On December 16, 2020, The New York Times editorial board elected to give its entire opinion page to long-time journalist Thomas Friedman to discuss a topic he knows nothing about: rural America.
The one-time foreign affairs correspondent presented his bold idea that Vice President-elect Kamala Harris should become the czar of rural America and bring broadband to bridge the “connectivity gap.” He wanted this accomplished not so much for the benefit of rural America but to put on a show that Democrats care about these lagging Americans, so those red states might loose a touch of their rosy glow and prevent Democrats from getting trounced in the next election cycle.
What Friedman failed to understand and convey in the editorial was that the Trump administration committed billions of dollars to bring broadband to rural America.
It was just TEN DAYS AGO that the FCC announced the results of Rural Digital Opportunity Fund Auction 904 which awarded $9.2 billion of federal grants to telecom companies to subsidize the buildout of broadband networks in remote parts of the country. This came two years after the Connect America Fund II Auction 903 which granted $1.5 billion to operators to construct broadband networks for rural America.

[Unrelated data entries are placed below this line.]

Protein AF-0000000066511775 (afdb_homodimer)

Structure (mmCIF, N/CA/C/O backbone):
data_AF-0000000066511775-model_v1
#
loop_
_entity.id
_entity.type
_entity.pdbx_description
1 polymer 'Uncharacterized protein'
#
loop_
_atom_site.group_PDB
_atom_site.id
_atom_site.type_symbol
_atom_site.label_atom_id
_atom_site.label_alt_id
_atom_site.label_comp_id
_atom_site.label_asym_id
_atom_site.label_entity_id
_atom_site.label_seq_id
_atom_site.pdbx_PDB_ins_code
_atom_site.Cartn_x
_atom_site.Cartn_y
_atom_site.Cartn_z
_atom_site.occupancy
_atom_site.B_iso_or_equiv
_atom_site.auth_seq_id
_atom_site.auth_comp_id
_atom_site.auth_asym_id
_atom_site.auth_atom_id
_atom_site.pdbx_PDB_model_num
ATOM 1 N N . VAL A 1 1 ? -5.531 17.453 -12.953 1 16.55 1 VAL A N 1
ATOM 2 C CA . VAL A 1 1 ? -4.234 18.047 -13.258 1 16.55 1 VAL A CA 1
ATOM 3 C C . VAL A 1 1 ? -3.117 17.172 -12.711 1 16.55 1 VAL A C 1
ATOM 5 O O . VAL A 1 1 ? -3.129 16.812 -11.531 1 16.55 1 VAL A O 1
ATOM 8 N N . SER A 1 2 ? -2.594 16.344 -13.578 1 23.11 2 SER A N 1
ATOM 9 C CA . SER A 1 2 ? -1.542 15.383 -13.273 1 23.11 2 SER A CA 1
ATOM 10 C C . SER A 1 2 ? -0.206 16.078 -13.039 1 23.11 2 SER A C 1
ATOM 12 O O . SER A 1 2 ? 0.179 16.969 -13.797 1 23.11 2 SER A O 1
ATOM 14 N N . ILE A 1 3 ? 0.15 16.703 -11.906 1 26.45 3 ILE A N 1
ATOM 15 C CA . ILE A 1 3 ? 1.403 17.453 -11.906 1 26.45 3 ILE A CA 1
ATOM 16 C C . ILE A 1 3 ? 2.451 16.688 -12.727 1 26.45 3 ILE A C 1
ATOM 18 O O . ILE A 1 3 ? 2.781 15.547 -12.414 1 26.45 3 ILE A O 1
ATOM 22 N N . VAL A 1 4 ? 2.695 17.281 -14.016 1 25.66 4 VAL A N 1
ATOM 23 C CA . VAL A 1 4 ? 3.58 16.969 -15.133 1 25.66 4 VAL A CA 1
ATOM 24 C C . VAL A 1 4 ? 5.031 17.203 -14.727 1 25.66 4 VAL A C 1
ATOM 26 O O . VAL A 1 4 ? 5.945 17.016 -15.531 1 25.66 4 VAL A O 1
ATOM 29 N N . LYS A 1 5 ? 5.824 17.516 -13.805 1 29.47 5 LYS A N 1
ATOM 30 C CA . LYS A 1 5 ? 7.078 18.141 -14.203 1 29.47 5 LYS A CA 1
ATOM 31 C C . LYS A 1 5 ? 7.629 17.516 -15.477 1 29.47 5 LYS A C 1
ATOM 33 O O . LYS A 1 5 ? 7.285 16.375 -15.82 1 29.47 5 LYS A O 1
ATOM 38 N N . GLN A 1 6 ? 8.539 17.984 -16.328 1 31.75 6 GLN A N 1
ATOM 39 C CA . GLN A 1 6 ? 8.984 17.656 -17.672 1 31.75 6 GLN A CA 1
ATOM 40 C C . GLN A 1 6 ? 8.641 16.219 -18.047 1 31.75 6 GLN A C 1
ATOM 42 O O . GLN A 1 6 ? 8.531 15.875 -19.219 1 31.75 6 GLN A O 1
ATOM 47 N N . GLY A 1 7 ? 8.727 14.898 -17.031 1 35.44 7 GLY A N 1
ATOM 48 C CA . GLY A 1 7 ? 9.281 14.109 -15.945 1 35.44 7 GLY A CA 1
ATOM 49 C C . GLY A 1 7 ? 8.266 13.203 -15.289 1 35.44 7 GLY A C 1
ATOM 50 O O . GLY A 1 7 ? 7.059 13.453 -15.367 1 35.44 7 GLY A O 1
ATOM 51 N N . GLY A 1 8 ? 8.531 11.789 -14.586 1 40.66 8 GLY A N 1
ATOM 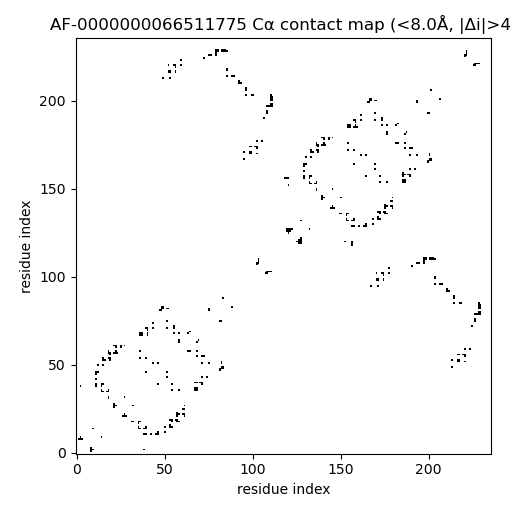52 C CA . GLY A 1 8 ? 7.867 10.531 -14.281 1 40.66 8 GLY A CA 1
ATOM 53 C C . GLY A 1 8 ? 6.691 10.695 -13.328 1 40.66 8 GLY A C 1
ATOM 54 O O . GLY A 1 8 ? 6.59 11.695 -12.625 1 40.66 8 GLY A O 1
ATOM 55 N N . TYR A 1 9 ? 5.469 10.602 -13.789 1 49.47 9 TYR A N 1
ATOM 56 C CA . TYR A 1 9 ? 4.227 10.445 -13.039 1 49.47 9 TYR A CA 1
ATOM 57 C C . TYR A 1 9 ? 4.504 9.945 -11.633 1 49.47 9 TYR A C 1
ATOM 59 O O . TYR A 1 9 ? 5.184 8.93 -11.445 1 49.47 9 TYR A O 1
ATOM 67 N N . VAL A 1 10 ? 4.586 11.148 -10.672 1 57.03 10 VAL A N 1
ATOM 68 C CA . VAL A 1 10 ? 4.648 10.625 -9.312 1 57.03 10 VAL A CA 1
ATOM 69 C C . VAL A 1 10 ? 3.258 10.164 -8.867 1 57.03 10 VAL A C 1
ATOM 71 O O . VAL A 1 10 ? 2.301 10.945 -8.914 1 57.03 10 VAL A O 1
ATOM 74 N N . SER A 1 11 ? 3.068 8.945 -8.664 1 70.75 11 SER A N 1
ATOM 75 C CA . SER A 1 11 ? 1.798 8.406 -8.188 1 70.75 11 SER A CA 1
ATOM 76 C C . SER A 1 11 ? 1.478 8.898 -6.781 1 70.75 11 SER A C 1
ATOM 78 O O . SER A 1 11 ? 2.383 9.227 -6.012 1 70.75 11 SER A O 1
ATOM 80 N N . PRO A 1 12 ? 0.231 9.141 -6.457 1 74 12 PRO A N 1
ATOM 81 C CA . PRO A 1 12 ? -0.13 9.508 -5.086 1 74 12 PRO A CA 1
ATOM 82 C C . PRO A 1 12 ? 0.549 8.625 -4.043 1 74 12 PRO A C 1
ATOM 84 O O . PRO A 1 12 ? 0.95 9.109 -2.982 1 74 12 PRO A O 1
ATOM 87 N N . VAL A 1 13 ? 0.746 7.438 -4.422 1 75.25 13 VAL A N 1
ATOM 88 C CA . VAL A 1 13 ? 1.398 6.516 -3.502 1 75.25 13 VAL A CA 1
ATOM 89 C C . VAL A 1 13 ? 2.857 6.926 -3.309 1 75.25 13 VAL A C 1
ATOM 91 O O . VAL A 1 13 ? 3.365 6.922 -2.184 1 75.25 13 VAL A O 1
ATOM 94 N N . ASP A 1 14 ? 3.471 7.352 -4.367 1 77.19 14 ASP A N 1
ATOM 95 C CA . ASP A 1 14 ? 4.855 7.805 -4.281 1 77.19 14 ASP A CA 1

But don’t let facts get in the way.
Friedman further noted that Harris “is a natural bridge builder to a more inclusive America.” Maybe Freidman is not aware that non-partisan GovTracks observed that Harris was the least bi-partisan U.S. senator. She also scored as the most extreme leftist in her voting record, even more than proud Democratic-Socialist Bernie Sanders and closeted Democratic-Socialist Elizabeth Warren.
But don’t let history get in the way.
The Times will have its urban readers believe that rural Americans are waiting for Democrats to save them, but all Friedman’s editorial really showed was his ignorance and contemptible view that non-urban Americans are just pawns for progressive politics.